Sets cut-off for linear chains method (TTA) based on passage. Input values:

TTACUT : linear chains method (TTA) cut-off (default value: 1.0E-28)

Notes:

  • Setting TTACUT cut-off to a higher value serves as a termination criterion where any chain accounting for less than the fraction TTACUT of the total atomic density is ignored.

set ttb

set ttb OPT

Sets the thick-target bremsstrahlung approximation for modelling electrons and positrons on and off. Input values:

OPT  : option to set thick-target bremsstrahlung approximation off (0/no) or on (1/yes). The default option is "on"

Notes:

  • The photon transport physics model is described in a related paper[7]

set ttbpm

set ttbpm OPT

Sets a separate bremsstrahlung model for positrons. Input values:

OPT  : option to set a separate bremsstrahlung model off (0/no) or on (1/yes). The default option is "on"

Notes:

  • The photon transport physics model is described in a related paper[7]

set ufs

set ufs MODE ORDER NX NY NZ
set ufs MODE ORDER LAT NZ ZMIN ZMAX
set ufs MODE ORDER NX XMIN XMAX NY YMIN YMAX NZ ZMIN ZMAX

Turns on the uniform fission source (UFS) method.

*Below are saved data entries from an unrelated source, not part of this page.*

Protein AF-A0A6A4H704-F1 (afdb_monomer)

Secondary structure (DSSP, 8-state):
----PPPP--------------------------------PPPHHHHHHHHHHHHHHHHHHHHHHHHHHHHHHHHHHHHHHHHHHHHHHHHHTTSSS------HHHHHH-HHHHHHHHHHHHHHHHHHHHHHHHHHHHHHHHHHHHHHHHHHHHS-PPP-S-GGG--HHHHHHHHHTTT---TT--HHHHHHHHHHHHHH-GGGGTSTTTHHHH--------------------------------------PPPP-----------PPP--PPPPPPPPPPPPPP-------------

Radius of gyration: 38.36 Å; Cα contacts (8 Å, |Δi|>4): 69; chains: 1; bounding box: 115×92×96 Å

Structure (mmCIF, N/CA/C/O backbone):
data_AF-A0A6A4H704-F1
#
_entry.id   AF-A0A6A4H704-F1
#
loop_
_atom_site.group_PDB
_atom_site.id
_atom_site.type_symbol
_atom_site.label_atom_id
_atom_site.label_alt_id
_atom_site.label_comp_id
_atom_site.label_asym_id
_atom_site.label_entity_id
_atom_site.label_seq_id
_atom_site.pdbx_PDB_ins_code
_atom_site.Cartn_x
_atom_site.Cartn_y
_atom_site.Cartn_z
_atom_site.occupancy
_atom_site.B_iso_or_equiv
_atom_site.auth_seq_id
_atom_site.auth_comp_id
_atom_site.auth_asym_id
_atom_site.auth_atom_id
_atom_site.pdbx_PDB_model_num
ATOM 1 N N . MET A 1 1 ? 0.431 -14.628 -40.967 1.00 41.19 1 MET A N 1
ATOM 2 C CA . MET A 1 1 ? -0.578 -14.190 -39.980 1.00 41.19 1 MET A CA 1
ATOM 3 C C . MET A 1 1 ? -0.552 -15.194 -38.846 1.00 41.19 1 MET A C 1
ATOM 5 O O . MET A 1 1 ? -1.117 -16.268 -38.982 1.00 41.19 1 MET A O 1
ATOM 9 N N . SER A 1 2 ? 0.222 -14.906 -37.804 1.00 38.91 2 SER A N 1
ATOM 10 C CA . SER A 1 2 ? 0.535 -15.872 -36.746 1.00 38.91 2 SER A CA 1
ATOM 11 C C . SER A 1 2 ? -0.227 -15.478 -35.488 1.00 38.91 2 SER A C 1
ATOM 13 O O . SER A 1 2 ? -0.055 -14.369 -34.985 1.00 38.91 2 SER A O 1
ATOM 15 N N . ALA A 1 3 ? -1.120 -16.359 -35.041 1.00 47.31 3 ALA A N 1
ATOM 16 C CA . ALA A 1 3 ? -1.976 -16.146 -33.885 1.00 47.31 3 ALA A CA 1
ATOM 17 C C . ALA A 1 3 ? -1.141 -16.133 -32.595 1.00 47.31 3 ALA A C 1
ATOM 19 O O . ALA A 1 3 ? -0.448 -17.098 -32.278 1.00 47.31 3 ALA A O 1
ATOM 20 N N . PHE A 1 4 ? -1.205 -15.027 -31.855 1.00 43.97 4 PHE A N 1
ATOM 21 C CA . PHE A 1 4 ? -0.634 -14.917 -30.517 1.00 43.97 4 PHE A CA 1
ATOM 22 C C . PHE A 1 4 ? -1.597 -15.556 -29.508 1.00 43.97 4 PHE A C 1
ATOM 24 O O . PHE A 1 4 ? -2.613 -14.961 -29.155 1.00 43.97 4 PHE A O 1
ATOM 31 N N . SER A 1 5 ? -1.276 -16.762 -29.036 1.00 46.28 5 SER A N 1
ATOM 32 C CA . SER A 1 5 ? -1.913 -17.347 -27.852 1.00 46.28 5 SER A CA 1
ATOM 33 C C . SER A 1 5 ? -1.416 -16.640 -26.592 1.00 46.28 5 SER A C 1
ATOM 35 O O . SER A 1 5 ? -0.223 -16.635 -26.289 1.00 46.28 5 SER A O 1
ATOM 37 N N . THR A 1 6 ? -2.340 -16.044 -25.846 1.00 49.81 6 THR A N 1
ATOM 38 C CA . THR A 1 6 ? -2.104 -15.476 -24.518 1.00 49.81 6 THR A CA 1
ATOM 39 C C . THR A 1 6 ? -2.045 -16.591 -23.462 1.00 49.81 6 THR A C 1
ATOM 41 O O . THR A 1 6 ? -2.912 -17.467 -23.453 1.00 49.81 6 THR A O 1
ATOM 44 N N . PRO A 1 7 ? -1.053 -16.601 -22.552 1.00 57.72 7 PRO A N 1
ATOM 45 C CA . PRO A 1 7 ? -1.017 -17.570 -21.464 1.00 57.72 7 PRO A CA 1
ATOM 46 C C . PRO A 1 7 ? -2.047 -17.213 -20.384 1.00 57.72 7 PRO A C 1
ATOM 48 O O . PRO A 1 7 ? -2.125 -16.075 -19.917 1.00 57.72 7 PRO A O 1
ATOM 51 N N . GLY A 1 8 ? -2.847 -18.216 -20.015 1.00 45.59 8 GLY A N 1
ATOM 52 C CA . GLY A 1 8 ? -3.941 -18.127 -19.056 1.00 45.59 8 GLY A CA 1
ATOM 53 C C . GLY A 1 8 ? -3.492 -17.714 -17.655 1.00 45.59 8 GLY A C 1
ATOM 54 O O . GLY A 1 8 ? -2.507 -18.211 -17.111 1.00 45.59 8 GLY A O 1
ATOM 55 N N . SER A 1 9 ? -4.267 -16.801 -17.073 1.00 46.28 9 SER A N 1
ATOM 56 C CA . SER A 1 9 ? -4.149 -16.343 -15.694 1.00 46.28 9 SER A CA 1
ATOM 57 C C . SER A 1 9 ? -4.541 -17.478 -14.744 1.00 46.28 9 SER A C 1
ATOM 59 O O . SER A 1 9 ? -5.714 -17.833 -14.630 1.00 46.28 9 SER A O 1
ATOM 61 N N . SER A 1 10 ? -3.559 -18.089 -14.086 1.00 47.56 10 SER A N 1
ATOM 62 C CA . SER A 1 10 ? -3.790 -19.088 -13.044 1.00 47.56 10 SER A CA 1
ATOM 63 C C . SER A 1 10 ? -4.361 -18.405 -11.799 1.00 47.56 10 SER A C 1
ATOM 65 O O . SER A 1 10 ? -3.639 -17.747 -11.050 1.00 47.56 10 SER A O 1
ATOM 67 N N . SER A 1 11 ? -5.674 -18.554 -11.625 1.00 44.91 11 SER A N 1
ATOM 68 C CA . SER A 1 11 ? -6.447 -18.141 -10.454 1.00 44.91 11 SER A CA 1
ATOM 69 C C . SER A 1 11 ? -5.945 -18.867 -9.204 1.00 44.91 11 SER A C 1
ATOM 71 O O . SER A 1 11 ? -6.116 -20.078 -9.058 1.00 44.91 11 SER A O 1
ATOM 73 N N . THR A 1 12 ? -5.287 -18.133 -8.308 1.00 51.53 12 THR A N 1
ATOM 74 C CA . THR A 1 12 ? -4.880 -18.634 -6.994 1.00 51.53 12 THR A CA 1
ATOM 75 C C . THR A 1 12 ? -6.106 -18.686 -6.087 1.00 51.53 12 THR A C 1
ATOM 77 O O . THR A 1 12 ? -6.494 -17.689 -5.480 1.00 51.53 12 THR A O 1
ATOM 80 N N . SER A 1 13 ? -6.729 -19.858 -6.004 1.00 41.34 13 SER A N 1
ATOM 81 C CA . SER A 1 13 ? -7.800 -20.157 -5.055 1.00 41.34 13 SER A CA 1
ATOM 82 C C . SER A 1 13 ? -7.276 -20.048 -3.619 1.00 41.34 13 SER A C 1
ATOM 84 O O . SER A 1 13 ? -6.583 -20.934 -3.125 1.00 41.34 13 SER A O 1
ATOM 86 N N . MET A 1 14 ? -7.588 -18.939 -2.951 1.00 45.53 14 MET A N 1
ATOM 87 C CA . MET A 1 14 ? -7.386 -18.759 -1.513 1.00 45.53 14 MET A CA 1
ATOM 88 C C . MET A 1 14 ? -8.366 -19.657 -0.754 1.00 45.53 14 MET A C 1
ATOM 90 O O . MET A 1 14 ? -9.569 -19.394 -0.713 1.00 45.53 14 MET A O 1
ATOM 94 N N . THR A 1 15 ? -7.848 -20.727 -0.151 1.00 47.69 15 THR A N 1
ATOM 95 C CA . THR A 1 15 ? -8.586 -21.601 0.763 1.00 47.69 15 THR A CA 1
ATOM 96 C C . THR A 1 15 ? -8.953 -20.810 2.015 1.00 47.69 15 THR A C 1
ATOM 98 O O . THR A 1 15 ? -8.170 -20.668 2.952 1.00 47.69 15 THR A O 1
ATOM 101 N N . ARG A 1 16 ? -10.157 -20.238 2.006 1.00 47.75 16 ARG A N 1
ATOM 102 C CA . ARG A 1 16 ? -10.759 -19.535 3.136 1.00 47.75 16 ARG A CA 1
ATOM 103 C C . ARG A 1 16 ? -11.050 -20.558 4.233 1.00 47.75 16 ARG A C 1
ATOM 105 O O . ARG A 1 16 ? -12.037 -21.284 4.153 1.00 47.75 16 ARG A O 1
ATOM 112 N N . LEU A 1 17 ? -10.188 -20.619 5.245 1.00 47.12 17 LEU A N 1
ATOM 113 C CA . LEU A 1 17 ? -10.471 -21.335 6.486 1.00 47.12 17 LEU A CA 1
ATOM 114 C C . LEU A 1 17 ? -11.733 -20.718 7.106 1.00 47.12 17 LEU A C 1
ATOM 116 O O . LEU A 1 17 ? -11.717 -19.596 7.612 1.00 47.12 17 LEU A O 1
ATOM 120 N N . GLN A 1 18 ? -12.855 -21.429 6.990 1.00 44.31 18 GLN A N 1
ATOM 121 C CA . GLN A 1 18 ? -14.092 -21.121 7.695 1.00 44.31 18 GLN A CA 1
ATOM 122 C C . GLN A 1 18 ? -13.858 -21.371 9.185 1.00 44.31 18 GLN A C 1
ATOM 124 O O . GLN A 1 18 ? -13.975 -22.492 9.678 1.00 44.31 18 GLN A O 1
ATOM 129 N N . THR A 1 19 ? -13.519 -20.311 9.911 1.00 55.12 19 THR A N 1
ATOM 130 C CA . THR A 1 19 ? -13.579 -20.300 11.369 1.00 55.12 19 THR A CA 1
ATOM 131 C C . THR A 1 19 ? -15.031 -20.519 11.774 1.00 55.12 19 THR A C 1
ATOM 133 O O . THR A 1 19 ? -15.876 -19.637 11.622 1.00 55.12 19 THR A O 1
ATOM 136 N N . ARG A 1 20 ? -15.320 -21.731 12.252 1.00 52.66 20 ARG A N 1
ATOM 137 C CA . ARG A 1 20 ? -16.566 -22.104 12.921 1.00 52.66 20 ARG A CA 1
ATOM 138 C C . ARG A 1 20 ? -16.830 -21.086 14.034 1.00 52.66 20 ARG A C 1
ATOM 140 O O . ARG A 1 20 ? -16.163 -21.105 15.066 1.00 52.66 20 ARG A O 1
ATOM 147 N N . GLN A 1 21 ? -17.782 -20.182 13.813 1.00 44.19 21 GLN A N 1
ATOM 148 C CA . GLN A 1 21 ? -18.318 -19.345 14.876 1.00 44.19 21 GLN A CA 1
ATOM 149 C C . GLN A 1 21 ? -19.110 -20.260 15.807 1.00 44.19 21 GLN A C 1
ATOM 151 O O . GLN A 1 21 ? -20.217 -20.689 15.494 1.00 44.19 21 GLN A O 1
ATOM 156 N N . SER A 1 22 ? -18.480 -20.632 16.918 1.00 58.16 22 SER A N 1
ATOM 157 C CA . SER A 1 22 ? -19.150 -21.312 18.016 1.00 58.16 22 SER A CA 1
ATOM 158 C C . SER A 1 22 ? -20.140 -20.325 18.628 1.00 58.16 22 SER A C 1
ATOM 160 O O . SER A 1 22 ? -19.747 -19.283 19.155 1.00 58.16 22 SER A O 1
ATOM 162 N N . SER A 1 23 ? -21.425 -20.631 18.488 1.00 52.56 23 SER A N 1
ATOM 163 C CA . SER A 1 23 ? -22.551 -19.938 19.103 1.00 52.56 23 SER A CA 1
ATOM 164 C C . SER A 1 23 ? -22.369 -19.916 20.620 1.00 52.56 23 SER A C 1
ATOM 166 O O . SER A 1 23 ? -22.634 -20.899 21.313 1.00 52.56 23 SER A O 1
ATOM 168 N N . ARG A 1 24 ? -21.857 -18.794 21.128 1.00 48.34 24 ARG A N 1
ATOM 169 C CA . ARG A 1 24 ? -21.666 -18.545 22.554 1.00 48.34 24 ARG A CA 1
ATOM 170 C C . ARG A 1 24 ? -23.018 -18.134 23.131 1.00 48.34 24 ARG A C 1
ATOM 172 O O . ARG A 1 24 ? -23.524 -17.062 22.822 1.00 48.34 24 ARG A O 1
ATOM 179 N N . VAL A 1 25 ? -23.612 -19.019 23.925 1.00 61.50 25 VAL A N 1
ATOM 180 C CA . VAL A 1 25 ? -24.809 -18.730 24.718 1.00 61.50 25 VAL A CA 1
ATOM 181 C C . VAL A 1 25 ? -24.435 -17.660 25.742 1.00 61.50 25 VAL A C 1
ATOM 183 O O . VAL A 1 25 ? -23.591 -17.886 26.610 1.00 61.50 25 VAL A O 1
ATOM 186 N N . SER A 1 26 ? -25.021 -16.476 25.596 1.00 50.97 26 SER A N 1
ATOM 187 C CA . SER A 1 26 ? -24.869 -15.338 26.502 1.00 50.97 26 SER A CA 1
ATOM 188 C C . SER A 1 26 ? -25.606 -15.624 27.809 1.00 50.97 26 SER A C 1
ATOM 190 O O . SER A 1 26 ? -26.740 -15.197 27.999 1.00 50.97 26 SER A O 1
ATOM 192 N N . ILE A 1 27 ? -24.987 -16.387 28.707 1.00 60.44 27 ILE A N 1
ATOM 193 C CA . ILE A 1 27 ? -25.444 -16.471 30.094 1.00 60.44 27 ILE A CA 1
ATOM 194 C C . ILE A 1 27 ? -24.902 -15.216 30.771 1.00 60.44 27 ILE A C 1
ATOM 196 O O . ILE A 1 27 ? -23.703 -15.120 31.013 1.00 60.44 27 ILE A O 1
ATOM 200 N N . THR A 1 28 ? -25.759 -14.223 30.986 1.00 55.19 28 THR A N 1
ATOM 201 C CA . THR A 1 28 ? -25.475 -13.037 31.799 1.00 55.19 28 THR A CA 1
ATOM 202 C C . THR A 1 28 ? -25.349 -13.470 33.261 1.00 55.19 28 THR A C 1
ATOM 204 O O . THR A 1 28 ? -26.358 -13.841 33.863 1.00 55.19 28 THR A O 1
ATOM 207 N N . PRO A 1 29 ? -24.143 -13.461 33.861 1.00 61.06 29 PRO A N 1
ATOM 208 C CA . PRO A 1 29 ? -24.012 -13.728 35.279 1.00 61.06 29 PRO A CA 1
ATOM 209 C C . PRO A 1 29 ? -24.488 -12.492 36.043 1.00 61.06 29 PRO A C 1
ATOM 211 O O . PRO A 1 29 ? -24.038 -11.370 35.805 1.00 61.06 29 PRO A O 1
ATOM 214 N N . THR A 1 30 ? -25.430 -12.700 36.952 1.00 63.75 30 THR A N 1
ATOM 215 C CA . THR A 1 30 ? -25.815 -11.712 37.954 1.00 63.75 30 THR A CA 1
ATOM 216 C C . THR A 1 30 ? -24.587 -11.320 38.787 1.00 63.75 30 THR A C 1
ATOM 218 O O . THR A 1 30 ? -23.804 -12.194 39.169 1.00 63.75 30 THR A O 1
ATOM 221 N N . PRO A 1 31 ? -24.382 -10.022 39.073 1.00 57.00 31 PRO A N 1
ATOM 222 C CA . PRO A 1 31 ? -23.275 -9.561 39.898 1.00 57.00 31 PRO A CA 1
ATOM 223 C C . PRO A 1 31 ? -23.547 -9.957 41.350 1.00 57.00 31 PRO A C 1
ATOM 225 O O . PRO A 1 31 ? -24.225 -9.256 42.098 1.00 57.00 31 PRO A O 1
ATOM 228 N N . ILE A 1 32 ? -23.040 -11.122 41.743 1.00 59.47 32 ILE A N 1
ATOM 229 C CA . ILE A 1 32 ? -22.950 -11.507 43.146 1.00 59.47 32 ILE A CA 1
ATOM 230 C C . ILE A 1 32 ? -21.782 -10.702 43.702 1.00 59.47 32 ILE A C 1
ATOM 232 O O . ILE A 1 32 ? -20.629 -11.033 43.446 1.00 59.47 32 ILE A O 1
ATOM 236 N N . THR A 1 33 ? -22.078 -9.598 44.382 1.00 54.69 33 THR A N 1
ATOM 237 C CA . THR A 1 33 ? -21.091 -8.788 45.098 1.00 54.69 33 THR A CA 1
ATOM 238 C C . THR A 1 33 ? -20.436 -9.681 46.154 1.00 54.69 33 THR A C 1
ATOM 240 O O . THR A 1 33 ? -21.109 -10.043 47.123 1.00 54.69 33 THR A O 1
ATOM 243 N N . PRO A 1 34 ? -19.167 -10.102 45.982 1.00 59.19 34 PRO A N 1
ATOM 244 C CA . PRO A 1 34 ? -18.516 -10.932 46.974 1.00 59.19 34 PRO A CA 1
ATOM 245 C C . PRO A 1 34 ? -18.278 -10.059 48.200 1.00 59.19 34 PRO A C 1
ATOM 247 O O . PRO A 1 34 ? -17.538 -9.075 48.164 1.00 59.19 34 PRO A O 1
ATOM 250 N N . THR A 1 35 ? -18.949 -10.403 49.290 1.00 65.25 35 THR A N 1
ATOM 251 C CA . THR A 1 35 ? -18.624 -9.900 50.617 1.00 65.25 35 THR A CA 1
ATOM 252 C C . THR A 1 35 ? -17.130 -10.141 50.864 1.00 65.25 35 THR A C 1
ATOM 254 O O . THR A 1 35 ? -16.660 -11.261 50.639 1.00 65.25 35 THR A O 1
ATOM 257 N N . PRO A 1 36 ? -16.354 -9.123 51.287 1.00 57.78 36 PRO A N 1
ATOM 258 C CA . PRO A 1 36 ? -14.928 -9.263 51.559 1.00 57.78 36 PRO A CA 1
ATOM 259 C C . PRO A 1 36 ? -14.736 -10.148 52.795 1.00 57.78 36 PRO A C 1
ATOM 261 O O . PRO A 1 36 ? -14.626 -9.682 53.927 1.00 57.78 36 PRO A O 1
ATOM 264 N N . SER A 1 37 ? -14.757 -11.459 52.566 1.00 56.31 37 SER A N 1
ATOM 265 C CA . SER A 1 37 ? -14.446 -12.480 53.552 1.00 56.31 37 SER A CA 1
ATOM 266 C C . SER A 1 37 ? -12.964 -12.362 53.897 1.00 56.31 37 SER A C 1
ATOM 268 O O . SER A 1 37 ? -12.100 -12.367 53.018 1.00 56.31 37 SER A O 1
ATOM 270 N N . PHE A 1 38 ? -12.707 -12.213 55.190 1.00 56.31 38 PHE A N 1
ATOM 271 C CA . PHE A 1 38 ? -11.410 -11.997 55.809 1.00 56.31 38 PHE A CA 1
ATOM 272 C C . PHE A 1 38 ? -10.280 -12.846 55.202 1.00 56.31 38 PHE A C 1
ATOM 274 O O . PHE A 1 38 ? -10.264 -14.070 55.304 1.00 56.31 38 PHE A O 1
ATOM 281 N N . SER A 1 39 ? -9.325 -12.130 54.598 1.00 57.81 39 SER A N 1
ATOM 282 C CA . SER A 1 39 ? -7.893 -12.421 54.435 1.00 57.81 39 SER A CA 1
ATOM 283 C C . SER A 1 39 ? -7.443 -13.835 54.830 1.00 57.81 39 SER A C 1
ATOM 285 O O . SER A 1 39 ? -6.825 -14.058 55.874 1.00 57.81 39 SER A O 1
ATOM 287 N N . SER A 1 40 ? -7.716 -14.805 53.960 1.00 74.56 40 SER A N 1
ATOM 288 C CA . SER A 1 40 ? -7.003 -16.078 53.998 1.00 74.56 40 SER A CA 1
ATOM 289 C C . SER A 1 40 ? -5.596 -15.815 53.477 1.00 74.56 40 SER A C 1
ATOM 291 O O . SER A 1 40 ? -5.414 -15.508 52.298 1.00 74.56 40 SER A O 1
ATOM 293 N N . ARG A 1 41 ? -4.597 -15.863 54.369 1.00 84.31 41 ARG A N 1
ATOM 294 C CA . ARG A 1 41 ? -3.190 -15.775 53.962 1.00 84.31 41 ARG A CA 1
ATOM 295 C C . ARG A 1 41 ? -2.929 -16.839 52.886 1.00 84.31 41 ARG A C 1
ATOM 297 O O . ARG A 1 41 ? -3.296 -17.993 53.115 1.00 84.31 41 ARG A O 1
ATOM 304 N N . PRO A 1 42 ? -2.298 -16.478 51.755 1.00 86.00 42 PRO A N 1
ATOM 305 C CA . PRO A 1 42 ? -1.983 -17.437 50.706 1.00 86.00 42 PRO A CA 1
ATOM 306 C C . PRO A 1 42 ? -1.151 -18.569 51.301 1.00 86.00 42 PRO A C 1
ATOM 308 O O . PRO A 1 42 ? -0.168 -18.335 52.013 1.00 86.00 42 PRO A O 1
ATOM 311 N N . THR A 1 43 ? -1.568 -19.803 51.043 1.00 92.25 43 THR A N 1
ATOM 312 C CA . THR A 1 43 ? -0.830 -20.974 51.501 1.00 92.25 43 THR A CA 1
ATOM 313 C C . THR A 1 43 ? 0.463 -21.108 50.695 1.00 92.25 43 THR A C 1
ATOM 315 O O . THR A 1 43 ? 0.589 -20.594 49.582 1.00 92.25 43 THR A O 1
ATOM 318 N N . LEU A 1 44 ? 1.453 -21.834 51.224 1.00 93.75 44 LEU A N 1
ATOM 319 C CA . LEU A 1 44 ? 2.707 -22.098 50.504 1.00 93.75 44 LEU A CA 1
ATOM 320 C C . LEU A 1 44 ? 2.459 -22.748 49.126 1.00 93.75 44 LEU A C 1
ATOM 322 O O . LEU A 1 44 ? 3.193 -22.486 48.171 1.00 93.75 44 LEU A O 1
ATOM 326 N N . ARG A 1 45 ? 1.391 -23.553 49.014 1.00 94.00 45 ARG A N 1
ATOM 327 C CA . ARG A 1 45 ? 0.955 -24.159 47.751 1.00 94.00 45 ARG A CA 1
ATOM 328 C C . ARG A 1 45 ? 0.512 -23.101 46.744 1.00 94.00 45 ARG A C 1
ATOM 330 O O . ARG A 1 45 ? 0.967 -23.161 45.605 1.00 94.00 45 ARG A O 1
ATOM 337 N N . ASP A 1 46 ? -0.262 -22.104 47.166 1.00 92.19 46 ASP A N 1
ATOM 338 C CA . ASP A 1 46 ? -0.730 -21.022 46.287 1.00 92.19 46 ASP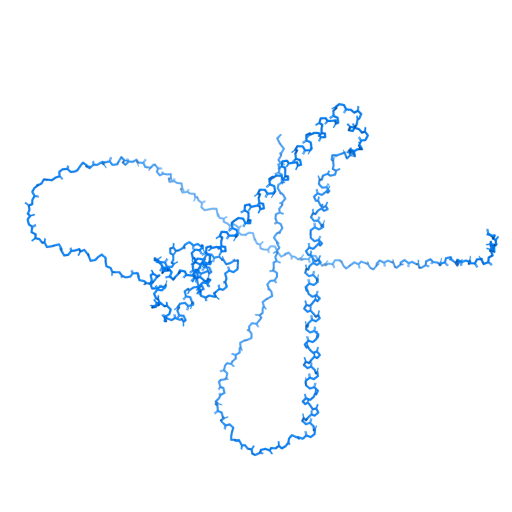 A CA 1
ATOM 339 C C . ASP A 1 46 ? 0.441 -20.208 45.729 1.00 92.19 46 ASP A C 1
ATOM 341 O O . ASP A 1 46 ? 0.483 -19.906 44.538 1.00 92.19 46 ASP A O 1
ATOM 345 N N . ILE A 1 47 ? 1.454 -19.934 46.558 1.00 94.88 47 ILE A N 1
ATOM 346 C CA . ILE A 1 47 ? 2.672 -19.229 46.128 1.00 94.88 47 ILE A CA 1
ATOM 347 C C . ILE A 1 47 ? 3.451 -20.066 45.103 1.00 94.88 47 ILE A C 1
ATOM 349 O O . ILE A 1 47 ? 3.926 -19.533 44.098 1.00 94.88 47 ILE A O 1
ATOM 353 N N . SER A 1 48 ? 3.582 -21.377 45.331 1.00 96.69 48 SER A N 1
ATOM 354 C CA . SER A 1 48 ? 4.264 -22.274 44.389 1.00 96.69 48 SER A CA 1
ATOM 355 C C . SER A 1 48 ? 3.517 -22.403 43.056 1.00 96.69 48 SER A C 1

Input values:

MODE  : reaction rate for the weighted mesh distribution (1 = total (collision), 2 = flux, 3 = fission)
ORDER  : exponential factor to adjust the steepness of the distribution
NX  : number of x-mesh cells
XMIN  : minimum x-coordinate mesh boundary [in cm]
XMAX  : maximum x-coordinate mesh boundary [in cm]
NY  : number of y-mesh cells
YMIN  : minimum y-coordinate mesh boundary [in cm]
YMAX  : maximum y-coordinate mesh boundary [in cm]
NZ  : number of z-mesh cells
ZMIN  : minimum z-coordinate mesh boundary [in cm]
ZMAX  : maximum z-coordinate mesh boundary [in cm]
LAT  : lattice name defining the mesh structure

Notes:

  • The UFS method collects the reaction rate distribution during inactive neutron cycles and adjust the number of emitted fission neutrons during the active cycles by a factor.
    • The factor for a given mesh cell i: \overline{f_j^r} / f_i^r, where f is the distribution and r the exponential factor.
  • The mesh definition can be characterized as:
    • The full-geometry (type 1 definition, 3 parameters)
    • Fixed to a lattice (type 2 definition, 4 parameters)
      • It fixes the mesh structure in x- and y- directions.
      • The lattice can be 2D square or hexagonal type defined in the global coordinate system.
    • Delimited within a region by the number of mesh cells and boundaries in x-, y- and z- directions (type 3 definition, 9 parameters)
  • By defining the exponential factor ORDER to "1.0", the method results in a relatively uniform distribution of source points.
  • Applicability:
    • The uniform fission source method only has applicability in criticality calculations.
    • An additional mode, MODE 4, has been set to use the uniform fission method coupled with the built-in response matrix solver.
      • The mesh definition is carried out by the response matrix mesh (see set sca option).
      • The exponential factor is set to 1.0.
      • The methodology is described in a related paper[29].

set ures

set ures OPT [ NUC1 NUC2 ...  ][ DILUCUT ] 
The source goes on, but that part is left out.